Monday, February 28, 2011

Gaebler Children's Center, Waltham

(Pictures are taken in two days to show how demolition progressed)


Not telling what happened in Gaebler Children's Center is worse than not being willing to know or forgetting what happened in the Waltham forest. I have been hesitant to disclose the story. Together with pictures I took, I was considering keeping the story just in my memory. But you have shared a fraction of experience of the red brick, but you chose not to tell? Like many Atomic Bomb survivors in Hiroshima and Nagasaki don't want to remember and tell their experience, it is understandable that some of the ex-students are not willing to tell their experience. Some past is too painful to remember. Some past is regarded as the best not to talk about to avoid troubles. That’s not what I’m talking about.

As an outsider, I don't bear the burden many students may have. I have to have guts to tell a story of a woman who spent two years inside of the red brick. I hope sharing a little piece of information I gained through the conversation helps understanding and remembering what happened in the recently demolished psychiatric hospital for children.


Located nearby Metropolitan State Hospital (a public psychiatric hospital for adults, now a condo), Gaebler Children's Center in Waltham, MA was established in 1955 as a state psychiatric hospital the patients between 6 and 18 years old. The center was closed in 1992 and left abandoned for 18 years. The demolition project was finished in the late November, 2010.


On one cold, gray autumn afternoon, I was exploring the nature path in Waltham. The demolition project was almost finished. As I passed by a couple, we greeted. Like people say hello to each other in the woods.

"Quite a sight, isn't it?" 

Looking over the 1939 Warsaw like red brick building, our conversation naturally went to Gaebler. They asked me whether I'm from a newspaper company. I told them I'm a blogging person. After carefully examining my camera and face looking at the ruin, the woman said:

“I used to be there.”

It was surprising. But what soon came up to my mind was the cross at Metfern cemetery, a final resting place for some of the patients for Metropolitan and Fernald State School between 1947 and 1979. Dedicated by the former Gaebler children, the cross was accompanied with a very thoughtful note: Though your names are not known, Your lives will never be forgotten...


I was very curious about her life in Gaebler. While I anticipated the possibility of her hesitance telling the story to a complete stranger like me, she started talking about her experience in a quite open manner. But facing the building which would cease its existence quite soon, there was a tone of fervent obligation in her voice. The skeletal state of the building seemed to bring lucid memories back to her as well.

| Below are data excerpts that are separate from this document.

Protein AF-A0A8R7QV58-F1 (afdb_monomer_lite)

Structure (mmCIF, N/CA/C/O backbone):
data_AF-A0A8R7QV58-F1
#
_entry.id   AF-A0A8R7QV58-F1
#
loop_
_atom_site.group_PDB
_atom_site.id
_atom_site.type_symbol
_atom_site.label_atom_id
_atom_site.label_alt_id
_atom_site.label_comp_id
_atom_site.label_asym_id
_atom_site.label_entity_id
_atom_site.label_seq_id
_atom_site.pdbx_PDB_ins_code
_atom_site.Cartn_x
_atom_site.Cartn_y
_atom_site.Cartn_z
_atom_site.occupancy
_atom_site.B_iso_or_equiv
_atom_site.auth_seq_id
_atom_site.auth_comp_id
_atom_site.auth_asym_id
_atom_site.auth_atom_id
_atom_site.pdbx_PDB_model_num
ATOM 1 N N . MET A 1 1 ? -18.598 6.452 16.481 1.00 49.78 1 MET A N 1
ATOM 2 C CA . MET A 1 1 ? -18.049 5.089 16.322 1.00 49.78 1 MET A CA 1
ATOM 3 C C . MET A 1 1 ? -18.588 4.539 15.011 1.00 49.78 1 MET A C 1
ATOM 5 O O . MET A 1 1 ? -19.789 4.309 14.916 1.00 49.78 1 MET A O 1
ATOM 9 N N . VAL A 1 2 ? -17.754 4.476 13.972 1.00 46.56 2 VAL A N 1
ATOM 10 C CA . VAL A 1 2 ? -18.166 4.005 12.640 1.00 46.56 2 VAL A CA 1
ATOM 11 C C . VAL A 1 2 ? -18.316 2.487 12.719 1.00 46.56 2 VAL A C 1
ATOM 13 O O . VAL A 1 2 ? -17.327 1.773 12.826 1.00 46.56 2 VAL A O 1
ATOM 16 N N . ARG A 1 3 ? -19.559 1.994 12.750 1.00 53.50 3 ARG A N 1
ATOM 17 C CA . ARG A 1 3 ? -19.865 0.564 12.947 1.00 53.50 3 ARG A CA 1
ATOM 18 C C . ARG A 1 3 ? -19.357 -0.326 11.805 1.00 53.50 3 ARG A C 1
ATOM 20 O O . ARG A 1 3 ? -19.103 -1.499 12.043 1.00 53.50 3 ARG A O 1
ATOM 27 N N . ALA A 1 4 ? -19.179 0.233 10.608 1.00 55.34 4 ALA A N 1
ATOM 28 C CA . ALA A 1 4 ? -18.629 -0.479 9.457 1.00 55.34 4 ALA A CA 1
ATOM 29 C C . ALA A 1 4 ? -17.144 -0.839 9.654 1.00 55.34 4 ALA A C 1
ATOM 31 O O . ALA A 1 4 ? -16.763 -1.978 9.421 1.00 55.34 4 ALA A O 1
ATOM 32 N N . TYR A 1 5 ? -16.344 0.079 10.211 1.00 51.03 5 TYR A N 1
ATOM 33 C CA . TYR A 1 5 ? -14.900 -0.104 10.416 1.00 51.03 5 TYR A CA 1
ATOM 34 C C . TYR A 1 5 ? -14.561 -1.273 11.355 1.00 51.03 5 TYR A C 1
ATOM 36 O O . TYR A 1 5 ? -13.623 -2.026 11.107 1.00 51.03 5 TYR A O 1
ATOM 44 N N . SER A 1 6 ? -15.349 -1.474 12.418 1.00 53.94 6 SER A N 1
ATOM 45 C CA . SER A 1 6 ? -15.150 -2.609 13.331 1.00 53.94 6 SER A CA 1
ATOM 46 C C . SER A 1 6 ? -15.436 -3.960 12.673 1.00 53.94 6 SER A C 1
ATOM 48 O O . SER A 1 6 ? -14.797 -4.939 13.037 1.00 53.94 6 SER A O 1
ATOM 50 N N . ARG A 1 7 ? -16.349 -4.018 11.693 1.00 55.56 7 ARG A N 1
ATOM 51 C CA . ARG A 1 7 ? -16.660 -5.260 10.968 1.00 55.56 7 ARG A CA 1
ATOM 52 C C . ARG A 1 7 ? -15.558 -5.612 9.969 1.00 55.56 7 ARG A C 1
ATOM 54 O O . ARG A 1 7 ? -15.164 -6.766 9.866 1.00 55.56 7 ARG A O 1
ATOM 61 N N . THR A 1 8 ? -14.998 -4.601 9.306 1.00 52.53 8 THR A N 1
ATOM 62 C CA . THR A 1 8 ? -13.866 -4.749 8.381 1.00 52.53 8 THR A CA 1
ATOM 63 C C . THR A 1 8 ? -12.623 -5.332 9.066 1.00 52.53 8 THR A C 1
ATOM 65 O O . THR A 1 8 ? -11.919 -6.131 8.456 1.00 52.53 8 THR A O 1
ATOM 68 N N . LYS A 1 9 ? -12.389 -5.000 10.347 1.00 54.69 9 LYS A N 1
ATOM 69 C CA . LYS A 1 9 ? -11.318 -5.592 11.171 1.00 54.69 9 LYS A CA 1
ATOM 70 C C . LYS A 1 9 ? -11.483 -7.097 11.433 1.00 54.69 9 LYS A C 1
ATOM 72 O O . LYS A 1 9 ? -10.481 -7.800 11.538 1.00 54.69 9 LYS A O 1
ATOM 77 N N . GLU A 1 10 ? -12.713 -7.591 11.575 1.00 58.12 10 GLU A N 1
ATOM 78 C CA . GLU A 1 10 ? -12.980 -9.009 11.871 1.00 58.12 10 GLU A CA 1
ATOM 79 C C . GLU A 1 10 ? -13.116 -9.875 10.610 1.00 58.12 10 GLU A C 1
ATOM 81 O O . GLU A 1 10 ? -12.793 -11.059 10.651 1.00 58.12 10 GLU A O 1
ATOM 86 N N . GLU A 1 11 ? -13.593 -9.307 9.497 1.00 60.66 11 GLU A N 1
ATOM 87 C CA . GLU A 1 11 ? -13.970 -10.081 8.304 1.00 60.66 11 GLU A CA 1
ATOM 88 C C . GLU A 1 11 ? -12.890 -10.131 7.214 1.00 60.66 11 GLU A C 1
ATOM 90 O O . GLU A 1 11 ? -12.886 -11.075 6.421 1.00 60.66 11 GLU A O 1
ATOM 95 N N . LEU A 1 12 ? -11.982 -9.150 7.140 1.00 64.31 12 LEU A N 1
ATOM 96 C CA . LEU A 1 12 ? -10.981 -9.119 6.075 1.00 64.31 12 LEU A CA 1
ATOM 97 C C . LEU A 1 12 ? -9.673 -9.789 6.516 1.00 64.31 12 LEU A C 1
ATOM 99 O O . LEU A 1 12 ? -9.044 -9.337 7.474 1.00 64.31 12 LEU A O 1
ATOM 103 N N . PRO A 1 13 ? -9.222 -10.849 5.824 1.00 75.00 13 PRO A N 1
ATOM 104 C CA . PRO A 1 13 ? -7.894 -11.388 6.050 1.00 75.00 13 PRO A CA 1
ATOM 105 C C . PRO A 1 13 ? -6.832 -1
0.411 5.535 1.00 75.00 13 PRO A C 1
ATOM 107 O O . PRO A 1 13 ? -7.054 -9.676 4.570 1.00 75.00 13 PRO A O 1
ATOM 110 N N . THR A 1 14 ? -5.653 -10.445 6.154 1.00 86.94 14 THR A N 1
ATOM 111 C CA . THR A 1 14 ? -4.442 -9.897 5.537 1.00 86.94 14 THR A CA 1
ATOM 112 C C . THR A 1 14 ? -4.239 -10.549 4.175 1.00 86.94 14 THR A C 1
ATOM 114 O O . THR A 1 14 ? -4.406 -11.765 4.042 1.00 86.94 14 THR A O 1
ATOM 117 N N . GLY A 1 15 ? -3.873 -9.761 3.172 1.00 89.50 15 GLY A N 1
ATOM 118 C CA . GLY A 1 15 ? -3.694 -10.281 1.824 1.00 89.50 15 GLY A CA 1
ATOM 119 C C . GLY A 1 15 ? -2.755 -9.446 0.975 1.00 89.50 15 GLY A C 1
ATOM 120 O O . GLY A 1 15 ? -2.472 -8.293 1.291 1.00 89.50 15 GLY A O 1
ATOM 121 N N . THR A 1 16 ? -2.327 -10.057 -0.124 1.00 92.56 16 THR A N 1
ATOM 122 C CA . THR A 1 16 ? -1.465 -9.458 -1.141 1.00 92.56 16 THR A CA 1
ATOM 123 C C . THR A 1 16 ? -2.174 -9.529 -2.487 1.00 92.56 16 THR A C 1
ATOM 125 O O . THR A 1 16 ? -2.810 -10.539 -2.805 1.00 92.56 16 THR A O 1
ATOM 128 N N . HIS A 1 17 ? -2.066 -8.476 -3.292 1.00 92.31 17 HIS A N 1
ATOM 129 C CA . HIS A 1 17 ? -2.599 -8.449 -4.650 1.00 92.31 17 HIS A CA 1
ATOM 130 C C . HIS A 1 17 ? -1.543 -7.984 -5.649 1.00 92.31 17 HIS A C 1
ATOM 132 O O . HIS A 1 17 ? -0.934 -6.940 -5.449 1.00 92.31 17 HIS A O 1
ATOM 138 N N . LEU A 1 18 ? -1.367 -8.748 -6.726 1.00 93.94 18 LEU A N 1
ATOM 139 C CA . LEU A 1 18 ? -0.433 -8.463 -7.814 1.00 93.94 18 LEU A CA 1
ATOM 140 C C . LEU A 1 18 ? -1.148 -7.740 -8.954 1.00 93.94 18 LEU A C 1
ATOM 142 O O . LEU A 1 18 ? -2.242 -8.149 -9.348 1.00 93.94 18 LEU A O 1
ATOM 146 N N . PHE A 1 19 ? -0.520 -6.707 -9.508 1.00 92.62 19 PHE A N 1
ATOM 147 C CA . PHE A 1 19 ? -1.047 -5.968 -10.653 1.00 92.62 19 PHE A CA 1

After the closure in 1992, the building had been boarded up to prevent trespassing. But while demolition was going on, the boards were removed, revealing the interior that only a few knew before. She pointed out an interior of a room visible from us.

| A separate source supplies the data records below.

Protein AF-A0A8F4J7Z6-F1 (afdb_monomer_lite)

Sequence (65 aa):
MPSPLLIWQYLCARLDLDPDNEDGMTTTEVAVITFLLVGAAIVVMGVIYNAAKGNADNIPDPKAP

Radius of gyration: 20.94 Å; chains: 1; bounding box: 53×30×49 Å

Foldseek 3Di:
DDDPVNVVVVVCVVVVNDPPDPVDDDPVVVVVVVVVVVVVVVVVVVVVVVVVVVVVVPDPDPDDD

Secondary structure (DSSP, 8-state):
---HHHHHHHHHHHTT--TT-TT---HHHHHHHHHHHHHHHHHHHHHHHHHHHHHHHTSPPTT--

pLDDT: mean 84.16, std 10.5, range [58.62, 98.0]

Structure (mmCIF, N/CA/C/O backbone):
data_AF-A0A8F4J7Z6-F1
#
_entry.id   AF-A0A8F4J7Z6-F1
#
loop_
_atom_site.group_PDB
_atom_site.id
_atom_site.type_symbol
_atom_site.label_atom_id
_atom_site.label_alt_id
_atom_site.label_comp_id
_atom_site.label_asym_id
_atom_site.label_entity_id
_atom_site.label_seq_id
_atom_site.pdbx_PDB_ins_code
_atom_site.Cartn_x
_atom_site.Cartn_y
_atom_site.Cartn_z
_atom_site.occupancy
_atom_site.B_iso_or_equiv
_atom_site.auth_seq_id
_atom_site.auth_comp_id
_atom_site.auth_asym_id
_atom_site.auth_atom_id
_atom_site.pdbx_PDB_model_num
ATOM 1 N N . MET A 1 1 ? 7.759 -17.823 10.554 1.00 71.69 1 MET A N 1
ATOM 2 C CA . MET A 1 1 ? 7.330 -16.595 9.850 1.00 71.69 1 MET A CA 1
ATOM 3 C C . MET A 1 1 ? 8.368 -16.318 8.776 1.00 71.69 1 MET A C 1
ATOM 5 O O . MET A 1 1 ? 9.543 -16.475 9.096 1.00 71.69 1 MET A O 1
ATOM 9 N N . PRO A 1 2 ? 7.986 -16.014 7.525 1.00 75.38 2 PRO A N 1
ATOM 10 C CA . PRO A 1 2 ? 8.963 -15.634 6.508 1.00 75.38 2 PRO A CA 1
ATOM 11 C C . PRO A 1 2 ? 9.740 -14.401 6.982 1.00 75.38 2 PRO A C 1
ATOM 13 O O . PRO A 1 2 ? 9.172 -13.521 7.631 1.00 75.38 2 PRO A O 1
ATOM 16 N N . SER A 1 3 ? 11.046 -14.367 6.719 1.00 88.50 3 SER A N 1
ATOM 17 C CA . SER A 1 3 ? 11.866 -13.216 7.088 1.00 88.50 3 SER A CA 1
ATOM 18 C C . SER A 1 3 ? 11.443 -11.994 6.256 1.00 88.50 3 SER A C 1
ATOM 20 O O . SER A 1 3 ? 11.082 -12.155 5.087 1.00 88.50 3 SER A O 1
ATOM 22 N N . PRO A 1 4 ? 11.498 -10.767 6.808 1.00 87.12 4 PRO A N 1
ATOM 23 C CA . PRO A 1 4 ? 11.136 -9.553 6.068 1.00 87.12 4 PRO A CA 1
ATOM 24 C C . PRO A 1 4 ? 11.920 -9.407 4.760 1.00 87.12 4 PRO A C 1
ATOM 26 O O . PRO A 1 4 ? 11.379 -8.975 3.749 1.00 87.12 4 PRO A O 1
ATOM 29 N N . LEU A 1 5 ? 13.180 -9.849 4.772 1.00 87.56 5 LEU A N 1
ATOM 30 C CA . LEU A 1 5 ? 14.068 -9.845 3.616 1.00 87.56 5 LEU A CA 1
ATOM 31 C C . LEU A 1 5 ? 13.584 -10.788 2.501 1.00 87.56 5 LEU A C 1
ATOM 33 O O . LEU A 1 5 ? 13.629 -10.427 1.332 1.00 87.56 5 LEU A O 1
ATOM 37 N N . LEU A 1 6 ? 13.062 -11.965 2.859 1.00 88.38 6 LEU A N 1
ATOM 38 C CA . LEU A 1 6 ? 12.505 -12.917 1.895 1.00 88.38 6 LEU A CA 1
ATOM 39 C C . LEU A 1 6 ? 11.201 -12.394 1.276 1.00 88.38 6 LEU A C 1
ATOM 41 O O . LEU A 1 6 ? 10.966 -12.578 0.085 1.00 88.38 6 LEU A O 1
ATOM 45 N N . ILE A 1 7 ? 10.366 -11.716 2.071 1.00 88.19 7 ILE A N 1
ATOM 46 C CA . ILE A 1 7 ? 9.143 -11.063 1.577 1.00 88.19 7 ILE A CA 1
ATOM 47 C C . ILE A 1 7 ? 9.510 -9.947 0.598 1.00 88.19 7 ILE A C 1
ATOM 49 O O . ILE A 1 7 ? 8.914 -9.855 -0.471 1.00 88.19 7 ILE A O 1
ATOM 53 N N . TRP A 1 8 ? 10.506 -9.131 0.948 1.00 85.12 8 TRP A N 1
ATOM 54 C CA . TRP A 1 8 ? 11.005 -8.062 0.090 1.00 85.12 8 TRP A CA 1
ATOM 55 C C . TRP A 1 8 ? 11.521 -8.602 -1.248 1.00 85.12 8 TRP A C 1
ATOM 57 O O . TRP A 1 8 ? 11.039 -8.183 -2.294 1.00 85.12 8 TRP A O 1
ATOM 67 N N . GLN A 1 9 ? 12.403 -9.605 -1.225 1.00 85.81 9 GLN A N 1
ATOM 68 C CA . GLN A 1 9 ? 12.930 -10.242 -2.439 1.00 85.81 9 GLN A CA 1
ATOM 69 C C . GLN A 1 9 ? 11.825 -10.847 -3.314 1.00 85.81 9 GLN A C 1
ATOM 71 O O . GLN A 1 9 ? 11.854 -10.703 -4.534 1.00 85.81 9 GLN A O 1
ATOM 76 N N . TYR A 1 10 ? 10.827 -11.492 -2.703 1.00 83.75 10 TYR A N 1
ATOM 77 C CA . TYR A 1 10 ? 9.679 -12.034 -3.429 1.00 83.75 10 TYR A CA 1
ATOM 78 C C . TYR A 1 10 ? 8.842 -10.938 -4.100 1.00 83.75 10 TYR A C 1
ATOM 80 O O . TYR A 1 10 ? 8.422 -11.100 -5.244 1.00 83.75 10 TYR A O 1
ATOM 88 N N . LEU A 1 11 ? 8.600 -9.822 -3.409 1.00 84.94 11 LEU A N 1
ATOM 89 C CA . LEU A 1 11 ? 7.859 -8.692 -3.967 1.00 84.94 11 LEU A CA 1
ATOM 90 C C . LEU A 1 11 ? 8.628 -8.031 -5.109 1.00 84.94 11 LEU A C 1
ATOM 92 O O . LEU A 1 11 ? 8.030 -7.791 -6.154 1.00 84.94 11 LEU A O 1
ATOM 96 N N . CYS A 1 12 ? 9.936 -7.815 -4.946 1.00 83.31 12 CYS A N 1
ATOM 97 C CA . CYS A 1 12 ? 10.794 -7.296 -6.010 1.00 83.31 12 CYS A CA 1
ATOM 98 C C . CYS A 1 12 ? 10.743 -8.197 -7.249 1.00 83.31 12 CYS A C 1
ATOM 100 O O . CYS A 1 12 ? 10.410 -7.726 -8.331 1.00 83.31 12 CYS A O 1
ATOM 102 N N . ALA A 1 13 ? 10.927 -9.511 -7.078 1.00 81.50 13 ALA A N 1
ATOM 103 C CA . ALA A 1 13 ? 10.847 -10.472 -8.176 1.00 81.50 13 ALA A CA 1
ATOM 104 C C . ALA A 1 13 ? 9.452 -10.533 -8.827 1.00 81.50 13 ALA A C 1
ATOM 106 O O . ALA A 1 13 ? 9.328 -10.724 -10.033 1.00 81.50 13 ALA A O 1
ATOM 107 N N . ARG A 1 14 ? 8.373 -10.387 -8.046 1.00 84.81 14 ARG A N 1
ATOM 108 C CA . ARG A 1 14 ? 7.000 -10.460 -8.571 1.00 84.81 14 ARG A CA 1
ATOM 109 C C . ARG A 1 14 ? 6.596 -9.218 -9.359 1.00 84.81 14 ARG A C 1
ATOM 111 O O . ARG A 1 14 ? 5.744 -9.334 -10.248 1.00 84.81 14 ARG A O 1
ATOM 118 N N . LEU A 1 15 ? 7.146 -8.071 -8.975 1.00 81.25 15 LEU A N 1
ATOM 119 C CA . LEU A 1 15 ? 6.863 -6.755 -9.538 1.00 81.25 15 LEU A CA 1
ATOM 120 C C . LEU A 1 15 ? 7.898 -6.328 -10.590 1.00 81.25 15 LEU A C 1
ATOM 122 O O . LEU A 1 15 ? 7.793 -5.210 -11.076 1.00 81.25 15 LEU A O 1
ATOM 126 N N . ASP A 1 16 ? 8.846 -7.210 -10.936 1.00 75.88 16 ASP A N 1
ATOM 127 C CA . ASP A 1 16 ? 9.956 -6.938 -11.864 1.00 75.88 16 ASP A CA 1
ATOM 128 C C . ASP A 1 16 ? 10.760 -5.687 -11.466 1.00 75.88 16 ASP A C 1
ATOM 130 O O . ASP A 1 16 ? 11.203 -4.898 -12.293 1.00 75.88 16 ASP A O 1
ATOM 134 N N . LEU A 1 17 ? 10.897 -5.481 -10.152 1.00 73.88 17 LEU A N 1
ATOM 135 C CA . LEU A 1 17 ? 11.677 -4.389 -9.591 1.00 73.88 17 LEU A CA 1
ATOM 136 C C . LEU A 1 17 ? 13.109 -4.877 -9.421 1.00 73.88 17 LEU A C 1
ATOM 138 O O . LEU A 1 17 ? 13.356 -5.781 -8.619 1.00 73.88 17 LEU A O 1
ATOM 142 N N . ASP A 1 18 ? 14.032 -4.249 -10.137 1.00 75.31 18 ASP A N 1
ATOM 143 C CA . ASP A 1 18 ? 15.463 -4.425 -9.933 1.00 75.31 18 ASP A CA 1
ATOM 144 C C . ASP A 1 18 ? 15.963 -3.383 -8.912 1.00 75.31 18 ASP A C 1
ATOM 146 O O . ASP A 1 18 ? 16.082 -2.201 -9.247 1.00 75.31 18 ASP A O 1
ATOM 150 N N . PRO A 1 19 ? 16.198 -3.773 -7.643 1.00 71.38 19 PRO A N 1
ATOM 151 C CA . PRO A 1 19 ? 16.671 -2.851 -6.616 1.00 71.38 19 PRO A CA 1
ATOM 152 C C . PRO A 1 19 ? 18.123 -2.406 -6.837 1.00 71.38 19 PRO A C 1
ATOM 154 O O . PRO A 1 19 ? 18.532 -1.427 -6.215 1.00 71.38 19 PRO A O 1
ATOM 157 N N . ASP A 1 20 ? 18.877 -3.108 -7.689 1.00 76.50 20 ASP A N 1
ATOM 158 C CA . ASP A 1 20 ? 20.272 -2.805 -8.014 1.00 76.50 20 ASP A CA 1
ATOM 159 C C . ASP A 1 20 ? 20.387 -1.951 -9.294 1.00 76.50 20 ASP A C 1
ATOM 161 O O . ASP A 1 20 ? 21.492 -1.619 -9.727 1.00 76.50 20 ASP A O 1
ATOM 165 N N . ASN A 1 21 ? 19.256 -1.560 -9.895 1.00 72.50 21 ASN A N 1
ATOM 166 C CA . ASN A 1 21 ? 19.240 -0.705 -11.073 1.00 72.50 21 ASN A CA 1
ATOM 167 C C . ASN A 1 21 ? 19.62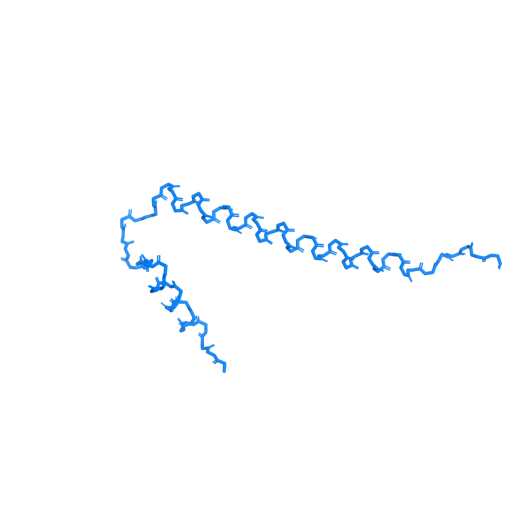5 0.745 -10.719 1.00 72.50 21 ASN A C 1
ATOM 169 O O . ASN A 1 21 ? 18.907 1.451 -10.006 1.00 72.50 21 ASN A O 1
ATOM 173 N N . GLU A 1 22 ? 20.756 1.203 -11.259 1.00 71.25 22 GLU A N 1
ATOM 174 C CA . GLU A 1 22 ? 21.296 2.548 -11.030 1.00 71.25 22 GLU A CA 1
ATOM 175 C C . GLU A 1 22 ? 20.648 3.635 -11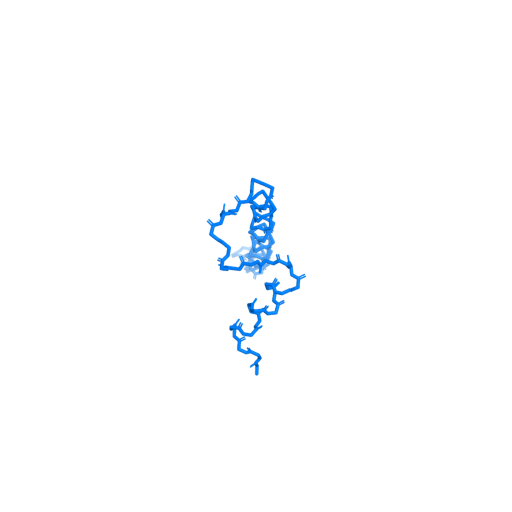.908 1.00 71.25 22 GLU A C 1
ATOM 177 O O . GLU A 1 22 ? 20.842 4.823 -11.641 1.00 71.25 22 GLU A O 1
ATOM 182 N N . ASP A 1 23 ? 19.834 3.267 -12.909 1.00 75.62 23 ASP A N 1
ATOM 183 C CA . ASP A 1 23 ? 19.175 4.221 -13.822 1.00 75.62 23 ASP A CA 1
ATOM 184 C C . ASP A 1 23 ? 18.090 5.077 -13.130 1.00 75.62 23 ASP A C 1
ATOM 186 O O . ASP A 1 23 ? 17.591 6.058 -13.694 1.00 75.62 23 ASP A O 1
ATOM 190 N N . GLY A 1 24 ? 17.754 4.752 -11.877 1.00 71.38 24 GLY A N 1
ATOM 191 C CA . GLY A 1 24 ? 16.752 5.452 -11.080 1.00 71.38 24 GLY A CA 1
ATOM 192 C C . GLY A 1 24 ? 15.313 5.113 -11.484 1.00 71.38 24 GLY A C 1
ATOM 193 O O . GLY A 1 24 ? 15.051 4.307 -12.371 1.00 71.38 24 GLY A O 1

“Do you see the room with a rainbow?”

“Yeah…”

“That was my room.”


It was as if she was reading my thought; I was obsessing about the rainbow room since I had noticed the painting a month ago. I was imaging what if I had been involuntarily sent to Gaebler and stuck in a room with such a "cheerful" painting. It would get on my nerve if adults thought I could be appeased by a fake rainbow. 

My mind was spinning like a doped-up hamster on a wheel, but what I did was lamely keeping a straight face to her. It was very Japanese movement of me, but why didn't I tell her? Because compared to her experience, my casual daydreaming is nothing.  


After introducing her room, she described her experience.

She spent two years in the institution in the early 80's. It was a hellish two years, it was virtually a prison or worse for her and other kids. She built many lasting friendships which helped her to get through, but the bad memory exceeds the good one with friends.

As a teenager girl, her mother's illness took a heavy toll on her. The stress coping mechanism was still developing, and she had a difficulty manifesting her anxiety and anger. The adults surrounding her were also upset by her mother's illness, and it was beyond their capacity to take care of her. That was how she was sent to Gaebler. She still questions their decision. And this is the question she has no choice but keeping tackling for the rest of her life.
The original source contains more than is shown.